Мастерских у меня было две, находились они в разных концах посёлка. Работа – чисто лозунговая, интереса не представляла, но я и там пыталась изощряться. К началу промсезона надо было «выдать на гора» по меньшей мере лозунгов сто пятьдесят. Красный материал, к которому были привычны партийные деятели, на круглосуточном солнце моментально выгорал, и я придумала заменить красный ситец на белую бязь, красить масляной краской фон и выполнять рисунки и текст тоже масляной краской. Разводила краски … страшно сказать – бензином! В помещении площадью тридцать квадратных метров сто пятьдесят двухметровых лозунгов! Лозунги получались необычные – разноцветные, яркие, красивые, но… здоровье! Куда смотрела охрана труда? Видимо, труд художника для служителя охраны труда интереса не представлял.
Во время таких вредных для здоровья работ Володю я оставляла у Нины, он любил играть с её дочкой Наташей.


Леониду Дмитриевичу было сложнее. Характер у него трудный. Но работе он был предан, поблажек никому не давал, а была там одна чета скандалистов, с которыми не сложились отношения ни личные, ни производственные, что сказывалось и на общей производственной атмосфере. Недаром говорят, одна паршивая овца все стадо портит. А причина, как мне потом пояснили, была в том, что главный геолог Журавлёв плохо сориентировался в ситуации: нельзя было назначать своим заместителем человека, снятого с прежней высокой должности.


В шестьдесят седьмом году нам срочно надо было ехать на материк, на свадьбу моей сестры, а потом в отпуск. Должность Журавлёва Л.Д. не позволяла уехать без замены. Ждали долго, на свадьбу опоздали, но не хотелось терять хотя бы отпуск. Наконец, замена появилась в лице Нечеухина Ильи Мокеевича, и мы отправились на материк южным путем, опять через Хабаровск.
Собираясь расстаться с Севером, мы одну за другой отсылали домой на материк посылки: с моими этюдами, с книгами, которых накопилось за эти годы много. Увы, многих посылок мы не досчитались.

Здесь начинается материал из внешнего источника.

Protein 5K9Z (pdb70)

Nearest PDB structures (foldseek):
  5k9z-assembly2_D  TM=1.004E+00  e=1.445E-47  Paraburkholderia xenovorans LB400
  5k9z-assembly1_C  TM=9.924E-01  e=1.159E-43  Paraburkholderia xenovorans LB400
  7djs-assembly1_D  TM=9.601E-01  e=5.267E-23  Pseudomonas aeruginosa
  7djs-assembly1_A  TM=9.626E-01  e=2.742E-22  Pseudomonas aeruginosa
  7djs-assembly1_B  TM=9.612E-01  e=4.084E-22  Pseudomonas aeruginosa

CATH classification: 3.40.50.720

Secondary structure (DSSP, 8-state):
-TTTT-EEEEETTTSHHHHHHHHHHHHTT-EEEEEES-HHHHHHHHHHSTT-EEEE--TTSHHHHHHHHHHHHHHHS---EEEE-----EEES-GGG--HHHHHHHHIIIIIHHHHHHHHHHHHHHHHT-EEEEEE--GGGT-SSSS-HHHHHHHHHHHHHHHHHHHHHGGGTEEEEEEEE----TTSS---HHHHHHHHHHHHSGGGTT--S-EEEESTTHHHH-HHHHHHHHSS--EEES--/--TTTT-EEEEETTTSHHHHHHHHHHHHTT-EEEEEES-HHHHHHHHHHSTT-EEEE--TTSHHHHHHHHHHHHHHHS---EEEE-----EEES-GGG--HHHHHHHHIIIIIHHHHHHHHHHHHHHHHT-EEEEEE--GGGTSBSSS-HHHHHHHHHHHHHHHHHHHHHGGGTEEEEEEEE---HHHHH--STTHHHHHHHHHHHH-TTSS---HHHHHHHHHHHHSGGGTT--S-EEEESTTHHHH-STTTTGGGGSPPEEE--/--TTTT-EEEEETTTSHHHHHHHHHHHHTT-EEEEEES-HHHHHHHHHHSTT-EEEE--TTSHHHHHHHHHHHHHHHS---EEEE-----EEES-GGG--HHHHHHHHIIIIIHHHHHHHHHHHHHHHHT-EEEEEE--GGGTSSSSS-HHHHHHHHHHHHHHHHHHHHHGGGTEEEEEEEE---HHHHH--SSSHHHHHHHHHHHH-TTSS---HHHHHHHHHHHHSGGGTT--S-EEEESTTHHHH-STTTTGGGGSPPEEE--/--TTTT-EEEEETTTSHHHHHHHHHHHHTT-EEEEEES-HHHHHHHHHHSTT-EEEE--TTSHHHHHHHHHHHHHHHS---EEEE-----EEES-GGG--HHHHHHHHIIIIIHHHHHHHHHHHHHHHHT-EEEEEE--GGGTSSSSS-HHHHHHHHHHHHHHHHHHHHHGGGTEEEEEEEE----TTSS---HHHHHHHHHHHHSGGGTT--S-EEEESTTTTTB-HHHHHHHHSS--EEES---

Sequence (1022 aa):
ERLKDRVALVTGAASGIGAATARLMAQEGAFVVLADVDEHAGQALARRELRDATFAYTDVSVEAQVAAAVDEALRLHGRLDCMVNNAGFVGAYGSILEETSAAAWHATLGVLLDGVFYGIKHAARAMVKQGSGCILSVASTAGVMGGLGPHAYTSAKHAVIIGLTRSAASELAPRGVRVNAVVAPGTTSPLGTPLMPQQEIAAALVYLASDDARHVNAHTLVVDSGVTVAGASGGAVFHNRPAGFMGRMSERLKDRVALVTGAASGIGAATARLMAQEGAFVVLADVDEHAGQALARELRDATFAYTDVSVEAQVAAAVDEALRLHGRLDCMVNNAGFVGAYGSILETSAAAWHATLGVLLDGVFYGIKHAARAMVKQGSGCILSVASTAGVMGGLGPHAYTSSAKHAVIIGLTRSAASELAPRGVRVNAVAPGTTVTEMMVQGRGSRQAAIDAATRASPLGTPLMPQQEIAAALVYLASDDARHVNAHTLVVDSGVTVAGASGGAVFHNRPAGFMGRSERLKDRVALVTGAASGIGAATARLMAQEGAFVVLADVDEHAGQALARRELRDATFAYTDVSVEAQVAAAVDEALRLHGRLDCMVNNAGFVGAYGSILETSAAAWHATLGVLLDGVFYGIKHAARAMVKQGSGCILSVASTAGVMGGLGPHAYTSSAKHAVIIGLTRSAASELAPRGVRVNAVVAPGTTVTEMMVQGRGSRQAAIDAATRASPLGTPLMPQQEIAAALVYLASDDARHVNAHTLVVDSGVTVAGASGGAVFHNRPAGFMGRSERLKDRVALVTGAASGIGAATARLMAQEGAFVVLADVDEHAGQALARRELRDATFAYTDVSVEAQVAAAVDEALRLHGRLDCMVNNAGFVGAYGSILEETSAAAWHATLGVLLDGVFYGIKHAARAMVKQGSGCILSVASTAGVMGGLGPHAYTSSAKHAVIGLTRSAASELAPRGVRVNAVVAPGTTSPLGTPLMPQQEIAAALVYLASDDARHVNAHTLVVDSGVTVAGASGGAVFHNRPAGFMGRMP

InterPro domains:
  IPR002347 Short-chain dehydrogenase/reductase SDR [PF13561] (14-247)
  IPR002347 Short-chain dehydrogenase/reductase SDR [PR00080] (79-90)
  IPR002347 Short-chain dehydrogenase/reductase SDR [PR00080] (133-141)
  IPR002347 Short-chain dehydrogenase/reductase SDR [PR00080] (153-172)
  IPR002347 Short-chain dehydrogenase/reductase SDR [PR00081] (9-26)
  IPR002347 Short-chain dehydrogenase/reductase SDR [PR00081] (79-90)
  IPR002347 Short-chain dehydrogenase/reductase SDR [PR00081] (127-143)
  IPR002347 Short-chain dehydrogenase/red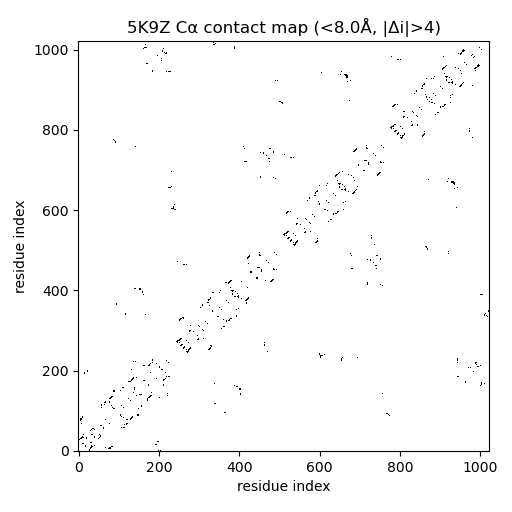uctase SDR [PR00081] (153-172)
  IPR002347 Short-chain dehydrogenase/reductase SDR [PR00081] (174-191)
  IPR002347 Short-chain dehydrogenase/reductase SDR [PR00081] (210-230)
  IPR036291 NAD(P)-binding domain superfamily [SSF51735] (6-248)
  IPR045309 Xanthoxin dehydrogenase ABA2-like [cd05326] (4-247)

Structure (mmCIF, N/CA/C/O backbone):
data_5K9Z
#
_entry.id   5K9Z
#
_cell.length_a   86.290
_cell.length_b   54.760
_cell.length_c   115.730
_cell.angle_alpha   90.000
_cell.angle_beta   100.250
_cell.angle_gamma   90.000
#
_symmetry.space_group_name_H-M   'P 1 21 1'
#
loop_
_entity.id
_entity.type
_entity.pdbx_description
1 polymer 'Putative short-chain dehydrogenase/reductase'
2 non-polymer GLYCEROL
3 water water
#
loop_
_atom_site.group_PDB
_atom_site.id
_atom_site.type_symbol
_atom_site.label_atom_id
_atom_site.label_alt_id
_atom_site.label_comp_id
_atom_site.label_asym_id
_atom_site.label_entity_id
_atom_site.label_seq_id
_atom_site.pdbx_PDB_ins_code
_atom_site.Cartn_x
_atom_site.Cartn_y
_atom_site.Cartn_z
_atom_site.occupancy
_atom_site.B_iso_or_equiv
_atom_site.auth_seq_id
_atom_site.auth_comp_id
_atom_site.auth_asym_id
_atom_site.auth_atom_id
_atom_site.pdbx_PDB_model_num
ATOM 1 N N . GLU A 1 11 ? -47.325 -0.462 15.978 1.00 44.90 11 GLU A N 1
ATOM 2 C CA . GLU A 1 11 ? -46.898 -0.258 14.597 1.00 43.23 11 GLU A CA 1
ATOM 3 C C . GLU A 1 11 ? -45.813 0.830 14.472 1.00 46.07 11 GLU A C 1
ATOM 4 O O . GLU A 1 11 ? -46.023 1.868 13.844 1.00 48.13 11 GLU A O 1
ATOM 6 N N . ARG A 1 12 ? -44.635 0.561 15.042 1.00 43.81 12 ARG A N 1
ATOM 7 C CA . ARG A 1 12 ? -43.544 1.529 15.054 1.00 43.44 12 ARG A CA 1
ATOM 8 C C . ARG A 1 12 ? -42.808 1.635 13.726 1.00 38.20 12 ARG A C 1
ATOM 9 O O . ARG A 1 12 ? -42.032 2.577 13.548 1.00 41.47 12 ARG A O 1
ATOM 17 N N . LEU A 1 13 ? -43.029 0.716 12.794 1.00 35.07 13 LEU A N 1
ATOM 18 C CA . LEU A 1 13 ? -42.357 0.728 11.499 1.00 31.65 13 LEU A CA 1
ATOM 19 C C . LEU A 1 13 ? -43.372 0.721 10.362 1.00 31.25 13 LEU A C 1
ATOM 20 O O . LEU A 1 13 ? -43.156 0.108 9.313 1.00 28.91 13 LEU A O 1
ATOM 25 N N . LYS A 1 14 ? -44.491 1.418 10.565 1.00 35.40 14 LYS A N 1
ATOM 26 C CA . LYS A 1 14 ? -45.582 1.419 9.597 1.00 37.31 14 LYS A CA 1
ATOM 27 C C . LYS A 1 14 ? -45.087 1.912 8.248 1.00 35.99 14 LYS A C 1
ATOM 28 O O . LYS A 1 14 ? -44.538 3.013 8.145 1.00 35.88 14 LYS A O 1
ATOM 30 N N . ASP A 1 15 ? -45.248 1.073 7.227 1.00 33.53 15 ASP A N 1
ATOM 31 C CA . ASP A 1 15 ? -44.872 1.365 5.847 1.00 35.43 15 ASP A CA 1
ATOM 32 C C . ASP A 1 15 ? -43.374 1.590 5.670 1.00 34.23 15 ASP A C 1
ATOM 33 O O . ASP A 1 15 ? -42.957 2.144 4.648 1.00 34.97 15 ASP A O 1
ATOM 38 N N . ARG A 1 16 ? -42.553 1.207 6.648 1.00 28.86 16 ARG A N 1
ATOM 39 C CA . ARG A 1 16 ? -41.121 1.164 6.409 1.00 27.35 16 ARG A CA 1
ATOM 40 C C . ARG A 1 16 ? -40.762 -0.076 5.597 1.00 36.04 16 ARG A C 1
ATOM 41 O O . ARG A 1 16 ? -41.497 -1.067 5.562 1.00 37.73 16 ARG A O 1
ATOM 49 N N . VAL A 1 17 ? -39.630 0.004 4.907 1.00 25.25 17 VAL A N 1
ATOM 50 C CA . VAL A 1 17 ? -39.107 -1.095 4.107 1.00 24.27 17 VAL A CA 1
ATOM 51 C C . VAL A 1 17 ? -37.842 -1.596 4.787 1.00 30.76 17 VAL A C 1
ATOM 52 O O . VAL A 1 17 ? -36.864 -0.849 4.933 1.00 22.46 17 VAL A O 1
ATOM 56 N N . ALA A 1 18 ? -37.854 -2.856 5.194 1.00 27.86 18 ALA A N 1
ATOM 57 C CA . ALA A 1 18 ? -36.721 -3.462 5.871 1.00 28.00 18 ALA A CA 1
ATOM 58 C C . ALA A 1 18 ? -36.199 -4.638 5.052 1.00 26.74 18 ALA A C 1
ATOM 59 O O . ALA A 1 18 ? -36.978 -5.405 4.475 1.00 33.37 18 ALA A O 1
ATOM 61 N N . LEU A 1 19 ? -34.878 -4.773 5.008 1.00 19.10 19 LEU A N 1
ATOM 62 C CA . LEU A 1 19 ? -34.213 -5.939 4.437 1.00 23.93 19 LEU A CA 1
ATOM 63 C C . LEU A 1 19 ? -33.456 -6.640 5.557 1.00 25.00 19 LEU A C 1
ATOM 64 O O . LEU A 1 19 ? -32.603 -6.028 6.209 1.00 21.23 19 LEU A O 1
ATOM 69 N N . VAL A 1 20 ? -33.774 -7.914 5.779 1.00 28.60 20 VAL A N 1
ATOM 70 C CA . VAL A 1 20 ? -33.198 -8.707 6.862 1.00 25.33 20 VAL A CA 1
ATOM 71 C C . VAL A 1 20 ? -32.456 -9.893 6.254 1.00 23.56 20 VAL A C 1
ATOM 72 O O . VAL A 1 20 ? -33.062 -10.711 5.548 1.00 18.29 20 VAL A O 1
ATOM 76 N N . THR A 1 21 ? -31.146 -9.982 6.510 1.00 19.47 21 THR A N 1
ATOM 77 C CA . THR A 1 21 ? -30.367 -11.125 6.049 1.00 19.79 21 THR A CA 1
ATOM 78 C C . THR A 1 21 ? -30.377 -12.233 7.098 1.00 24.26 21 THR A C 1
ATOM 79 O O . THR A 1 21 ? -30.656 -12.003 8.278 1.00 24.54 21 THR A O 1
ATOM 83 N N . GLY A 1 22 ? -30.058 -13.447 6.649 1.00 21.23 22 GLY A N 1
ATOM 84 C CA . GLY A 1 22 ? -30.219 -14.613 7.502 1.00 17.79 22 GLY A CA 1
ATOM 85 C C . GLY A 1 22 ? -31.625 -14.747 8.044 1.00 24.45 22 GLY A C 1
ATOM 86 O O . GLY A 1 22 ? -31.817 -15.242 9.162 1.00 22.67 22 GLY A O 1
ATOM 87 N N . ALA A 1 23 ? -32.624 -14.342 7.258 1.00 22.16 23 ALA A N 1
ATOM 88 C CA . ALA A 1 23 ? -33.984 -14.166 7.750 1.00 22.85 23 ALA A CA 1
ATOM 89 C C . ALA A 1 23 ? -34.747 -15.469 7.949 1.00 25.42 23 ALA A C 1
ATOM 90 O O . ALA A 1 23 ? -35.875 -15.428 8.447 1.00 29.15 23 ALA A O 1
ATOM 92 N N . ALA A 1 24 ? -34.197 -16.614 7.556 1.00 22.52 24 ALA A N 1
ATOM 93 C CA . ALA A 1 24 ? -34.994 -17.836 7.551 1.00 29.32 24 ALA A CA 1
ATOM 94 C C . ALA A 1 24 ? -34.974 -18.582 8.877 1.00 30.45 24 ALA A C 1
ATOM 95 O O . ALA A 1 24 ? -35.723 -19.550 9.030 1.00 38.14 24 ALA A O 1
ATOM 97 N N . SER A 1 25 ? -34.169 -18.155 9.844 1.00 27.86 25 SER A N 1
ATOM 98 C CA . SER A 1 25 ? -34.111 -18.871 11.110 1.00 31.20 25 SER A CA 1
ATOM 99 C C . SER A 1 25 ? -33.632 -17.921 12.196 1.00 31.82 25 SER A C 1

Жаль было этюдов, особенно жаль «Анатомию человека для художников» – Лёнин подарок, купленный в Хабаровске.


После отпуска Журавлёв Л.Д. вернулся на прииск, но на волейбольной площадке порвал себе ахиллесово сухожилие, и начались больницы, больницы, больницы… С Севером пришлось порвать.

С тех пор прошло много лет. Журавлёв Леонид Дмитриевич давно ушел в мир иной, друзья стали носить отчества, но мы так же любим друг друга, иногда (жаль, что теперь уже редко) собираемся вместе, чтобы вспомнить то необыкновенное время, студенческие и северные байки, свою неспокойную молодость.